* _Exercise brief_
Nothing below is to be printed except the lines between the line holding "ATOM 171 C CA" and the line holding "ATOM 179 N N", inclusive, each exactly as it appears.

* _Input for this task_
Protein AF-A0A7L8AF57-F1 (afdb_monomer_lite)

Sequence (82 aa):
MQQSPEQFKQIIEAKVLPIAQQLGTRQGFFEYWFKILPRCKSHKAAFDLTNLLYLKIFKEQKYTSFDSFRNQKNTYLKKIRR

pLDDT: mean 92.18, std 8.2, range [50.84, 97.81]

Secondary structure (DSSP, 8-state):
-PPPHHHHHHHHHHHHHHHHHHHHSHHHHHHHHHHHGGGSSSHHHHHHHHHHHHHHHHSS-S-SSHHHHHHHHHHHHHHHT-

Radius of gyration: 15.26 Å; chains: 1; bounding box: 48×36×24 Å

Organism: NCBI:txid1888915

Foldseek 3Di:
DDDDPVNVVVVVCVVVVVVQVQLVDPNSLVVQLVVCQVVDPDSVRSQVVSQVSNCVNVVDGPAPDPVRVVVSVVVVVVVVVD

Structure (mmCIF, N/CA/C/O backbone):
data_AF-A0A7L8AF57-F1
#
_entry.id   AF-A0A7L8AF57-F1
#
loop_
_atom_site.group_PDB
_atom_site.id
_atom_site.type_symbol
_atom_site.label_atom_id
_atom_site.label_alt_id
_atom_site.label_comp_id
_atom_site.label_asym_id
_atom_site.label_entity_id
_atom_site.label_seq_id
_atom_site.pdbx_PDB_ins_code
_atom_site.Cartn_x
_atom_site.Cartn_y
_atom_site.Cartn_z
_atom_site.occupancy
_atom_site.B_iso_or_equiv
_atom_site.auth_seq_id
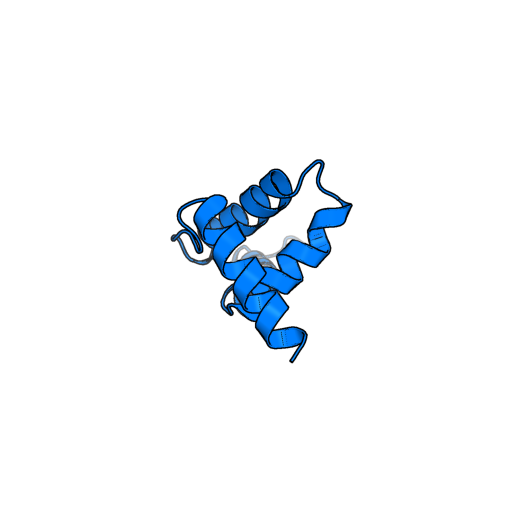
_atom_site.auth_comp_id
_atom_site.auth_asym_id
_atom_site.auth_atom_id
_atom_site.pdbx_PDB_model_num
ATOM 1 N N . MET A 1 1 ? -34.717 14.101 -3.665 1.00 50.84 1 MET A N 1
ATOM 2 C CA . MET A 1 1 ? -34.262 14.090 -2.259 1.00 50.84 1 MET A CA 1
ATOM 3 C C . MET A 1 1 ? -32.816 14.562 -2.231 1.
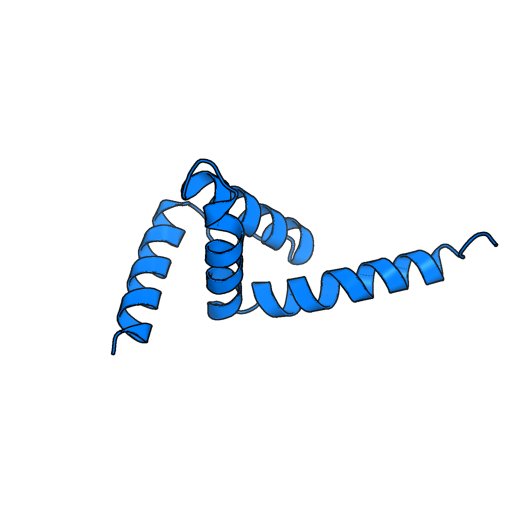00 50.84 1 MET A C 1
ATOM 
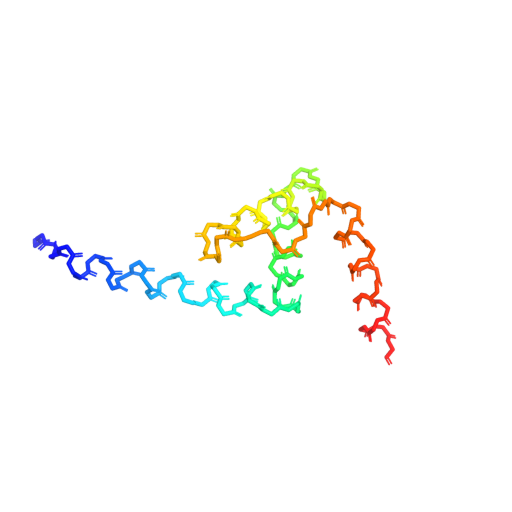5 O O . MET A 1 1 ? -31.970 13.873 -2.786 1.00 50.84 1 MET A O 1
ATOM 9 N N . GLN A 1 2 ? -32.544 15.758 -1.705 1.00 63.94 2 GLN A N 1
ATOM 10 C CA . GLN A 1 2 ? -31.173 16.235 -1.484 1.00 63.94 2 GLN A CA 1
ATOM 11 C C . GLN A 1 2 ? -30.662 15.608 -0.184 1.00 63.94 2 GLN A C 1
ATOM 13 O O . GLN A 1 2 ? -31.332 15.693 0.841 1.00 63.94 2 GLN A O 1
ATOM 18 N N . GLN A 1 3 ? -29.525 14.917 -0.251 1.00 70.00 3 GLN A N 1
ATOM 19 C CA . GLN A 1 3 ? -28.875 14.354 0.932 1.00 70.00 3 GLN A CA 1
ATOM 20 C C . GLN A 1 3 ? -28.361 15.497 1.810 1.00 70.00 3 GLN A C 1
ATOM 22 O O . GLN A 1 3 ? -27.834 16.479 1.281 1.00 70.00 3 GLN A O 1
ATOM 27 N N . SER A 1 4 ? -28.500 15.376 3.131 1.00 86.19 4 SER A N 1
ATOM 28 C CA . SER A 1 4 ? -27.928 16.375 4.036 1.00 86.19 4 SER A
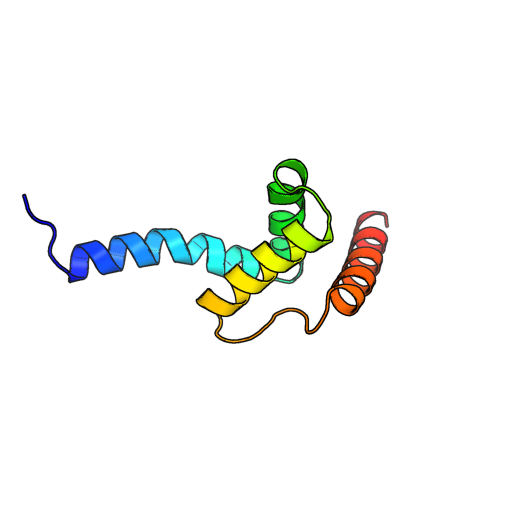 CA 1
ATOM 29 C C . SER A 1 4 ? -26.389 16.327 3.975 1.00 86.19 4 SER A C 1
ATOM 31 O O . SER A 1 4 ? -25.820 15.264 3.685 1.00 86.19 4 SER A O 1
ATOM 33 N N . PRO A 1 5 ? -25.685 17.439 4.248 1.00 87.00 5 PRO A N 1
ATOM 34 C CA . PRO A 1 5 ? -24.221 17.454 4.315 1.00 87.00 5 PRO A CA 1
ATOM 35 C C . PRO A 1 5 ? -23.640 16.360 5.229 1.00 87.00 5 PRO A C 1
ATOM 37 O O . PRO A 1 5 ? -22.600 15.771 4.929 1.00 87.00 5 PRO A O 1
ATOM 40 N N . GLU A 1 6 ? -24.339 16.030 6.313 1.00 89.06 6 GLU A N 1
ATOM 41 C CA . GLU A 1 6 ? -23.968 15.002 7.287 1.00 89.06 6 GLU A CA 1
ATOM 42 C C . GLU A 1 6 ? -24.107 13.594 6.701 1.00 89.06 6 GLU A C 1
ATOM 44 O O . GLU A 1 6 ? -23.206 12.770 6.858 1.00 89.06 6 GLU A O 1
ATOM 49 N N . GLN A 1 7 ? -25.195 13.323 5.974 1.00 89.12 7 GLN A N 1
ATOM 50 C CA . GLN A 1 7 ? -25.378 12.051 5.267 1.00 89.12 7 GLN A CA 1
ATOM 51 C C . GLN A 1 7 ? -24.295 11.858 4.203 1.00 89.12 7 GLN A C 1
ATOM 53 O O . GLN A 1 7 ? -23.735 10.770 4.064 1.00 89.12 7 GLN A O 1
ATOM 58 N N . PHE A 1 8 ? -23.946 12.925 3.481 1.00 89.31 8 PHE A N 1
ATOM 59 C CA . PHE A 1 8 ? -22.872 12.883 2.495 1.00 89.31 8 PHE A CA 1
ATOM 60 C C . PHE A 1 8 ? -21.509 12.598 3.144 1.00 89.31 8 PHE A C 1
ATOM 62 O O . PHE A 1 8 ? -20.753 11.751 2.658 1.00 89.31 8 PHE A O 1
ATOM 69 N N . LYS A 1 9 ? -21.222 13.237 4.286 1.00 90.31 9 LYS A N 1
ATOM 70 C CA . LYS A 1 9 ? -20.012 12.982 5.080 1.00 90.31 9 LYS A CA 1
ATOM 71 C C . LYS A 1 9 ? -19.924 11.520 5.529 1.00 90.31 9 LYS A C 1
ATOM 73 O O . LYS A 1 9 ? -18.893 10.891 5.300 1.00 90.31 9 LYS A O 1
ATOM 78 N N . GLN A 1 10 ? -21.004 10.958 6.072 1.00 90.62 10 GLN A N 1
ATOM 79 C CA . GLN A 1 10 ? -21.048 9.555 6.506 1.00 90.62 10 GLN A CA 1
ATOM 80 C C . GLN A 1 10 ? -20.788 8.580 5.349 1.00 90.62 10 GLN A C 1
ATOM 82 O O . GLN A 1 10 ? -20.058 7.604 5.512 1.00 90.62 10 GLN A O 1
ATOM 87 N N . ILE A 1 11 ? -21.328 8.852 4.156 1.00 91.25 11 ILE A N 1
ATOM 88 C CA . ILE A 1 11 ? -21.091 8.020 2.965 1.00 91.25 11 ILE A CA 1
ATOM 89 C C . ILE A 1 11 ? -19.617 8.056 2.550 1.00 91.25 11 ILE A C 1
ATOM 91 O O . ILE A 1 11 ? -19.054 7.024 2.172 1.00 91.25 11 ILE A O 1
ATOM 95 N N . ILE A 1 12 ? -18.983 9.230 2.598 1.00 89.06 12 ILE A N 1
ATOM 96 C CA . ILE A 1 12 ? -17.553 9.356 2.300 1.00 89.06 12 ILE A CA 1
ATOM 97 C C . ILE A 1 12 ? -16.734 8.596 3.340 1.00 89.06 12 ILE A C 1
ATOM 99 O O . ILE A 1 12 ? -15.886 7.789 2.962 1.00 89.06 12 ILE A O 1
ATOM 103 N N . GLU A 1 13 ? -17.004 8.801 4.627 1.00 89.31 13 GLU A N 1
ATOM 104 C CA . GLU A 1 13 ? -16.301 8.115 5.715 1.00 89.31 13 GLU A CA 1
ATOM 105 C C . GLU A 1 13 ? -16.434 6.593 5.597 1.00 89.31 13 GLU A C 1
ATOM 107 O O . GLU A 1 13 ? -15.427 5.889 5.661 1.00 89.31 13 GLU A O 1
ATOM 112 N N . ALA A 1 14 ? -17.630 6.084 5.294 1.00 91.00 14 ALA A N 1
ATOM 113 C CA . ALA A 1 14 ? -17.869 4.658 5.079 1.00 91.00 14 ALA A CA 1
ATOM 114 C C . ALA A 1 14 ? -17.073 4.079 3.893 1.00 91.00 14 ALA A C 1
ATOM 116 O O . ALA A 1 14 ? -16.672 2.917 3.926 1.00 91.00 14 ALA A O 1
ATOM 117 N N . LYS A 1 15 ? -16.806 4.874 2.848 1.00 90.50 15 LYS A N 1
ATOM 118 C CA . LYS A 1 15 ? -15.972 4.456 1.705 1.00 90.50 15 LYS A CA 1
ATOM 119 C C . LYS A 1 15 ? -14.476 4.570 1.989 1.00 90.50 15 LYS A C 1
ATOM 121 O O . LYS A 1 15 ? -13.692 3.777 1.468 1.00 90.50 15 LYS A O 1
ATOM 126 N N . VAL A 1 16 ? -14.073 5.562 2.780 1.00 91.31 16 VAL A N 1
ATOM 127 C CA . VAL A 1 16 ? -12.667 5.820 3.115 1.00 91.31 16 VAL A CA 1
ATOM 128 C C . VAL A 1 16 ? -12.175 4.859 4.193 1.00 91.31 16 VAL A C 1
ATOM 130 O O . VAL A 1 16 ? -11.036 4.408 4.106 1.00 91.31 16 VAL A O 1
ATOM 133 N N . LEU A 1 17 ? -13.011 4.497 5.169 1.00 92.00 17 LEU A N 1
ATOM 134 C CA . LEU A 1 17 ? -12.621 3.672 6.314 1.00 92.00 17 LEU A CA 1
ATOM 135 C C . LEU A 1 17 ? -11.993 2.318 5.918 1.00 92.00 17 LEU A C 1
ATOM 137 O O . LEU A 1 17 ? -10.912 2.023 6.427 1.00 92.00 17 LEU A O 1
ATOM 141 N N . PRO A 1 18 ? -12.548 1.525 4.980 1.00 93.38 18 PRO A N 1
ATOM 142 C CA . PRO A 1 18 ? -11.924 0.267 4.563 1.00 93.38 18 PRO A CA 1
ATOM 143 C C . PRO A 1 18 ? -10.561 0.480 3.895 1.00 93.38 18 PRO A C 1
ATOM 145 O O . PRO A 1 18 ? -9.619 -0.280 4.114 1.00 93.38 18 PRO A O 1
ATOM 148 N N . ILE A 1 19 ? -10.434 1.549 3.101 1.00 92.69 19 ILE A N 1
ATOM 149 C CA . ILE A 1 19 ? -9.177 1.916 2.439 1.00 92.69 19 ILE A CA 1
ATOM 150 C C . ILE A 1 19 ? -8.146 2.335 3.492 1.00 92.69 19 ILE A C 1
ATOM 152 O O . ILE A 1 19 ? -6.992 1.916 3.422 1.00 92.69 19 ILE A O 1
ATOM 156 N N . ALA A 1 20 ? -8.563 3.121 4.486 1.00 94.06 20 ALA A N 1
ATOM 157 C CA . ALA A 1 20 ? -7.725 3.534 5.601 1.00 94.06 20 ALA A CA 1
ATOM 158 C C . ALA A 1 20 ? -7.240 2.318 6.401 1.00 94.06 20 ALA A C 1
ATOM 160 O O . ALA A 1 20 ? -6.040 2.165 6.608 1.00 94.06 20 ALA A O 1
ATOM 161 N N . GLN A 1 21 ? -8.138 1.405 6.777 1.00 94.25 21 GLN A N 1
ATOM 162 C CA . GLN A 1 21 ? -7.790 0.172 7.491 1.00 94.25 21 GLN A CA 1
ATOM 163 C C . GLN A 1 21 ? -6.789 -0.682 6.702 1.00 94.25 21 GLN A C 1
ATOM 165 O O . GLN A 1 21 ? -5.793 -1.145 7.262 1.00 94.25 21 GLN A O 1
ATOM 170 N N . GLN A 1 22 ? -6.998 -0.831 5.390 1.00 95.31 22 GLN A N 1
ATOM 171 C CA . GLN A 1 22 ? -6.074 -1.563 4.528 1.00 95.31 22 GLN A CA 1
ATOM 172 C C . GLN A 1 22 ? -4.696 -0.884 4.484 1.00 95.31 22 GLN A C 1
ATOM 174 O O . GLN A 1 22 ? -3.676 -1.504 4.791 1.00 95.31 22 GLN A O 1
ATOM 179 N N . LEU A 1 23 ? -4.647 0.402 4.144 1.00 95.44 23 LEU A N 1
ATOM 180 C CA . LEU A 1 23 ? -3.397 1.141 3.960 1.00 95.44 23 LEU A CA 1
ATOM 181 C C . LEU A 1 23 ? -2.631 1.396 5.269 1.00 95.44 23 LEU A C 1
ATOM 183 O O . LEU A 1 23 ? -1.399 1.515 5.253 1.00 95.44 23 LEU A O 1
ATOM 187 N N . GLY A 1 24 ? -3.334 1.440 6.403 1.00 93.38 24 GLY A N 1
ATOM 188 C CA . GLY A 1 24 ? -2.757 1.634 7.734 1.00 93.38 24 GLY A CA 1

* _Finished task_
ATOM 171 C CA . GLN A 1 22 ? -6.074 -1.563 4.528 1.00 95.31 22 GLN A CA 1
ATOM 172 C C . GLN A 1 22 ? -4.696 -0.884 4.484 1.00 95.31 22 GLN A C 1
ATOM 174 O O . GLN A 1 22 ? -3.676 -1.504 4.791 1.00 95.31 22 GLN A O 1
ATOM 179 N N . LEU A 1 23 ? -4.647 0.402 4.144 1.00 95.44 23 LEU A N 1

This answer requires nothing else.